■ **Task requirements**: Up to and including the line with "Radius of gyration: 13.59", output the records exactly as they appear.

(Given data begins)

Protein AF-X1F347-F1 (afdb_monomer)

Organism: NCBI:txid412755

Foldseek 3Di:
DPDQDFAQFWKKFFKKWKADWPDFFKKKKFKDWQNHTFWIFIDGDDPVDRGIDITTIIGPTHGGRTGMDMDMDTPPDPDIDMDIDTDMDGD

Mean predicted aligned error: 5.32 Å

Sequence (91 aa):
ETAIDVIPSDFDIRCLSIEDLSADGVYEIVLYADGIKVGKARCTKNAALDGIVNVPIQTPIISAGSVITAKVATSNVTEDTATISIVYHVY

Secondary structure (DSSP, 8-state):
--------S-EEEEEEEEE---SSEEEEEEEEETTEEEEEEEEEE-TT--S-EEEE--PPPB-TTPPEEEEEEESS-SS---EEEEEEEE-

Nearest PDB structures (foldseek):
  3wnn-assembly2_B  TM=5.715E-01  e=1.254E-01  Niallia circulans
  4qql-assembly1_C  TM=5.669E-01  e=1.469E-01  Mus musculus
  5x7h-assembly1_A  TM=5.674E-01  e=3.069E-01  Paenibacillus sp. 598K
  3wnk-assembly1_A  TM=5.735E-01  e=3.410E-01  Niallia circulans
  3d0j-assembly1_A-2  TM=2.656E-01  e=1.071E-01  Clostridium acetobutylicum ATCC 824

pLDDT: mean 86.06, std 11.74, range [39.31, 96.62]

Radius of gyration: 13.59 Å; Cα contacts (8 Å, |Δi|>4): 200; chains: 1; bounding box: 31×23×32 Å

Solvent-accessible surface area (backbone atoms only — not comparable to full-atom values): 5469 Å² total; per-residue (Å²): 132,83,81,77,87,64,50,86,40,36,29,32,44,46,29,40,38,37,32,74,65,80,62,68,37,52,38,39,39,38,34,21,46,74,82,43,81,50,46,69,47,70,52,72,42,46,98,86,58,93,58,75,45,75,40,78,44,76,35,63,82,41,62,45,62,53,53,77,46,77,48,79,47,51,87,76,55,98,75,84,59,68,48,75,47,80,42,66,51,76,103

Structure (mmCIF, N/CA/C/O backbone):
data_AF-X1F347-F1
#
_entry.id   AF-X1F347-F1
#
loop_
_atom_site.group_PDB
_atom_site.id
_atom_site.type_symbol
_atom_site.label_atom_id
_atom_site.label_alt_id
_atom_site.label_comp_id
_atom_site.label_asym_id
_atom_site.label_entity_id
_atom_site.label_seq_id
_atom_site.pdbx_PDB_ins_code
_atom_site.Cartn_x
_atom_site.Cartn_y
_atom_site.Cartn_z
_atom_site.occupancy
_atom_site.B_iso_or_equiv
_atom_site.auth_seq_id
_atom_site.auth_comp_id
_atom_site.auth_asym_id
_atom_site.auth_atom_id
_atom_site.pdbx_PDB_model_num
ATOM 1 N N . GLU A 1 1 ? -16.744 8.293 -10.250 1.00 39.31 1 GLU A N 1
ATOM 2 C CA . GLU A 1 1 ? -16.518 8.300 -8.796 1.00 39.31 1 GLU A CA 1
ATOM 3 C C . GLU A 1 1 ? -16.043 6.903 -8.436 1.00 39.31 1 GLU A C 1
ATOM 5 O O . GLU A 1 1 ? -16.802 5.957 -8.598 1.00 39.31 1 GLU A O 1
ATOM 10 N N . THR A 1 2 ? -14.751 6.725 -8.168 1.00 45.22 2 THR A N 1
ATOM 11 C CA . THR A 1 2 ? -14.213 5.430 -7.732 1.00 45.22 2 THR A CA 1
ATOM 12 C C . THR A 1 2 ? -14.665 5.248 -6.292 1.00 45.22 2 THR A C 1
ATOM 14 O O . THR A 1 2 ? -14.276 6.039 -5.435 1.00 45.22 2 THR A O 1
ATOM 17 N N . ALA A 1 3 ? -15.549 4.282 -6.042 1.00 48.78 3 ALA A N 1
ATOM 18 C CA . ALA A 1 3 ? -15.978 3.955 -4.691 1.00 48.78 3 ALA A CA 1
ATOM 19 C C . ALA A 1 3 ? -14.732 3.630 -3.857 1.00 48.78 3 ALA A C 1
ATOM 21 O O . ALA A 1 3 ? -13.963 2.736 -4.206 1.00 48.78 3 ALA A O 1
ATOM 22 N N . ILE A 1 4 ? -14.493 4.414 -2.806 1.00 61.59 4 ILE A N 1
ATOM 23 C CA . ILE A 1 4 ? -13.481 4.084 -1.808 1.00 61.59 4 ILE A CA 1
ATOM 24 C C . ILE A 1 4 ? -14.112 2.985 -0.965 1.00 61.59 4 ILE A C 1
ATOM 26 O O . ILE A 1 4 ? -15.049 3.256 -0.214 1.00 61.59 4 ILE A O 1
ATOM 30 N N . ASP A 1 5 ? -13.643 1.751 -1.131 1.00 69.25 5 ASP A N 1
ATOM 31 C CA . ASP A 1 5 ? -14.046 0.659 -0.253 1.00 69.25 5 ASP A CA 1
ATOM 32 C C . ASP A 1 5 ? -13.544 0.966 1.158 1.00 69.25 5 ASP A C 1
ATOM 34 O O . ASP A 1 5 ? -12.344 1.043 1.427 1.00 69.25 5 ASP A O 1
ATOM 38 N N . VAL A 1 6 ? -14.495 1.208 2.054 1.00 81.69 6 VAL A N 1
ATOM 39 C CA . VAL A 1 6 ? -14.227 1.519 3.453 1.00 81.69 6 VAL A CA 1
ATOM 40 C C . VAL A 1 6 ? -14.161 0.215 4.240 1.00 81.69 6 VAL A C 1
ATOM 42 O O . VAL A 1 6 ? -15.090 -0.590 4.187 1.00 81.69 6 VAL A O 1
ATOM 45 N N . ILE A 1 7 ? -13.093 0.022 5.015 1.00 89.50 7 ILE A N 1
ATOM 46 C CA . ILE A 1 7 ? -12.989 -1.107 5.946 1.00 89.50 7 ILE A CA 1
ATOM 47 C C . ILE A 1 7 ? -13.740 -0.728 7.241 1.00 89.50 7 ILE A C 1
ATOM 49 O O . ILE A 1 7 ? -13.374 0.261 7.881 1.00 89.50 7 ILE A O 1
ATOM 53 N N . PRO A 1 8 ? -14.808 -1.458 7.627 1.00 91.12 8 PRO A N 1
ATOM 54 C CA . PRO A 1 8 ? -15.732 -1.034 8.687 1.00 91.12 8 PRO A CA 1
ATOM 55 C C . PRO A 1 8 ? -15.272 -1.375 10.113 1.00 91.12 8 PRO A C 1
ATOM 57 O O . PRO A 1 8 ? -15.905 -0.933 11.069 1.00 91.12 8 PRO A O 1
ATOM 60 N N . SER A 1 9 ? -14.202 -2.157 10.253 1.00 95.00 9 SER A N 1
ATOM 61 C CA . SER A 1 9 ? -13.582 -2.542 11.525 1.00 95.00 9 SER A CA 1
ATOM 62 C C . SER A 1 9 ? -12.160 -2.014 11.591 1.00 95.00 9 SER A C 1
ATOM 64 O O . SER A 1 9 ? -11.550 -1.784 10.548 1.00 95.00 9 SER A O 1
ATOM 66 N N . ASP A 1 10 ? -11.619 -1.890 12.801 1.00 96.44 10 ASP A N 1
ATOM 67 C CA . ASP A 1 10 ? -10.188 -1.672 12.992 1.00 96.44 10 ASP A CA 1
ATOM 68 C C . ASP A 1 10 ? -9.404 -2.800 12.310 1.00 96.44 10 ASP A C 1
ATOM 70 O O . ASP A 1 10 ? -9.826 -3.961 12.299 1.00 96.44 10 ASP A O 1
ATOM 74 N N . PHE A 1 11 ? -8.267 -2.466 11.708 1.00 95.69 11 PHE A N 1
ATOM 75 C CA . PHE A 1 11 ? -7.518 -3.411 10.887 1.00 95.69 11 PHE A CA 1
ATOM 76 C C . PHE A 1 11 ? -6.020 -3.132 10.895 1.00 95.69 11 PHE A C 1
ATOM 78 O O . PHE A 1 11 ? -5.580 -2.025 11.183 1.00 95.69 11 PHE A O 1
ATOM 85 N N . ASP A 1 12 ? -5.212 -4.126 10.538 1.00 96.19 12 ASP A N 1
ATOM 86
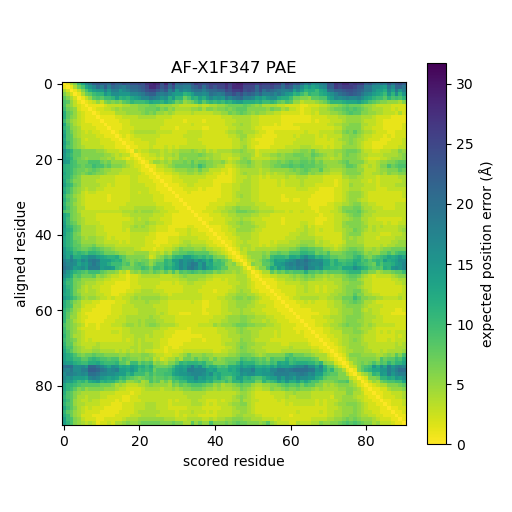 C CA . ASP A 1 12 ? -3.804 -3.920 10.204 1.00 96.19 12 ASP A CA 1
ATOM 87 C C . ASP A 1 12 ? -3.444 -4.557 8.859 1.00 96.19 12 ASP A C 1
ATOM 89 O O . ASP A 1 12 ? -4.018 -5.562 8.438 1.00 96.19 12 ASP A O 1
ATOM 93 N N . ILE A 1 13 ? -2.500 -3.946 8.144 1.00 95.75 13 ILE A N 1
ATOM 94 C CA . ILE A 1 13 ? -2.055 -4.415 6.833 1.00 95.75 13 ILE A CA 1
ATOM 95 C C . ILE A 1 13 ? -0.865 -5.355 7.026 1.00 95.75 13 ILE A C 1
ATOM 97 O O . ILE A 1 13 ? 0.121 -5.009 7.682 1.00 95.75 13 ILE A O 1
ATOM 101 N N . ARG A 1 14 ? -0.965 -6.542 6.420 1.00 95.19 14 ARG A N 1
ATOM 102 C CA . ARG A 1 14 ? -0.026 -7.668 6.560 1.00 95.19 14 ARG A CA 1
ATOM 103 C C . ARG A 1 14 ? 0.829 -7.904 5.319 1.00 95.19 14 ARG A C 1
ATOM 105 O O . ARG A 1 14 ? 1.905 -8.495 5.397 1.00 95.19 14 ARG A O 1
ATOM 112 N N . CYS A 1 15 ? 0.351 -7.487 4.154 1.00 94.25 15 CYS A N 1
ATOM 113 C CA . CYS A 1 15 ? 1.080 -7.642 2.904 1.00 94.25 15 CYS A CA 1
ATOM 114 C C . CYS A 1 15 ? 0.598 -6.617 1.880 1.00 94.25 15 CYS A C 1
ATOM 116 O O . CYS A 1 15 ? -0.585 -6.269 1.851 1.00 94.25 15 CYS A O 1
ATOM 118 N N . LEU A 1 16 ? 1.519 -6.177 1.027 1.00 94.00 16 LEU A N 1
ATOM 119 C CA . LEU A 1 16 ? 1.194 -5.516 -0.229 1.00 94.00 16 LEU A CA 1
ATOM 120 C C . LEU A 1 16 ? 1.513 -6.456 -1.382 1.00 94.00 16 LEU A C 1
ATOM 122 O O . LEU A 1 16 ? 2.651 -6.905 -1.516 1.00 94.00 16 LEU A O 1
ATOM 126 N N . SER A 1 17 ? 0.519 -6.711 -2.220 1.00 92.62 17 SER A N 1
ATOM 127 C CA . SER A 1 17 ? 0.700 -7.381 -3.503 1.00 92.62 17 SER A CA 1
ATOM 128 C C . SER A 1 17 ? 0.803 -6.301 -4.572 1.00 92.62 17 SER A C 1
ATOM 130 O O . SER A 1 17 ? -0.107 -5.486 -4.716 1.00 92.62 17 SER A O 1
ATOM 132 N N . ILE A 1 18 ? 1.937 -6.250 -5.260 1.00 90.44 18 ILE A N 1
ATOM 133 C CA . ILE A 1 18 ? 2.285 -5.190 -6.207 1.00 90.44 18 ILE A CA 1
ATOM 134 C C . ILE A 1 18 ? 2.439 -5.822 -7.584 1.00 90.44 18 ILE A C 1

(Given data ends)

■ **Expected answer**:
Protein AF-X1F347-F1 (afdb_monomer)

Organism: NCBI:txid412755

Foldseek 3Di:
DPDQDFAQFWKKFFKKWKADWPDFFKKKKFKDWQNHTFWIFIDGDDPVDRGIDITTIIGPTHGGRTGMDMDMDTPPDPDIDMDIDTDMDGD

Mean predicted aligned error: 5.32 Å

Sequence (91 aa):
ETAIDVIPSDFDIRCLSIEDLSADGVYEIVLYADGIKVGKARCTKNAALDGIVNVPIQTPIISAGSVITAKVATSNVTEDTATISIVYHVY

Secondary structure (DSSP, 8-state):
--------S-EEEEEEEEE---SSEEEEEEEEETTEEEEEEEEEE-TT--S-EEEE--PPPB-TTPPEEEEEEESS-SS---EEEEEEEE-

Nearest PDB structures (foldseek):
  3wnn-assembly2_B  TM=5.715E-01  e=1.254E-01  Niallia circulans
  4qql-assembly1_C  TM=5.669E-01  e=1.469E-01  Mus musculus
  5x7h-assembly1_A  TM=5.674E-01  e=3.069E-01  Paenibacillus sp. 598K
  3wnk-assembly1_A  TM=5.735E-01  e=3.410E-01  Niallia circulans
  3d0j-assembly1_A-2  TM=2.656E-01  e=1.071E-01  Clostridium acetobutylicum ATCC 824

pLDDT: mean 86.06, std 11.74, range [39.31, 96.62]

Radius of gyration: 13.59 Å; Cα contacts (8 Å, |Δi|>4): 200; chains: 1; bounding box: 31×23×32 Å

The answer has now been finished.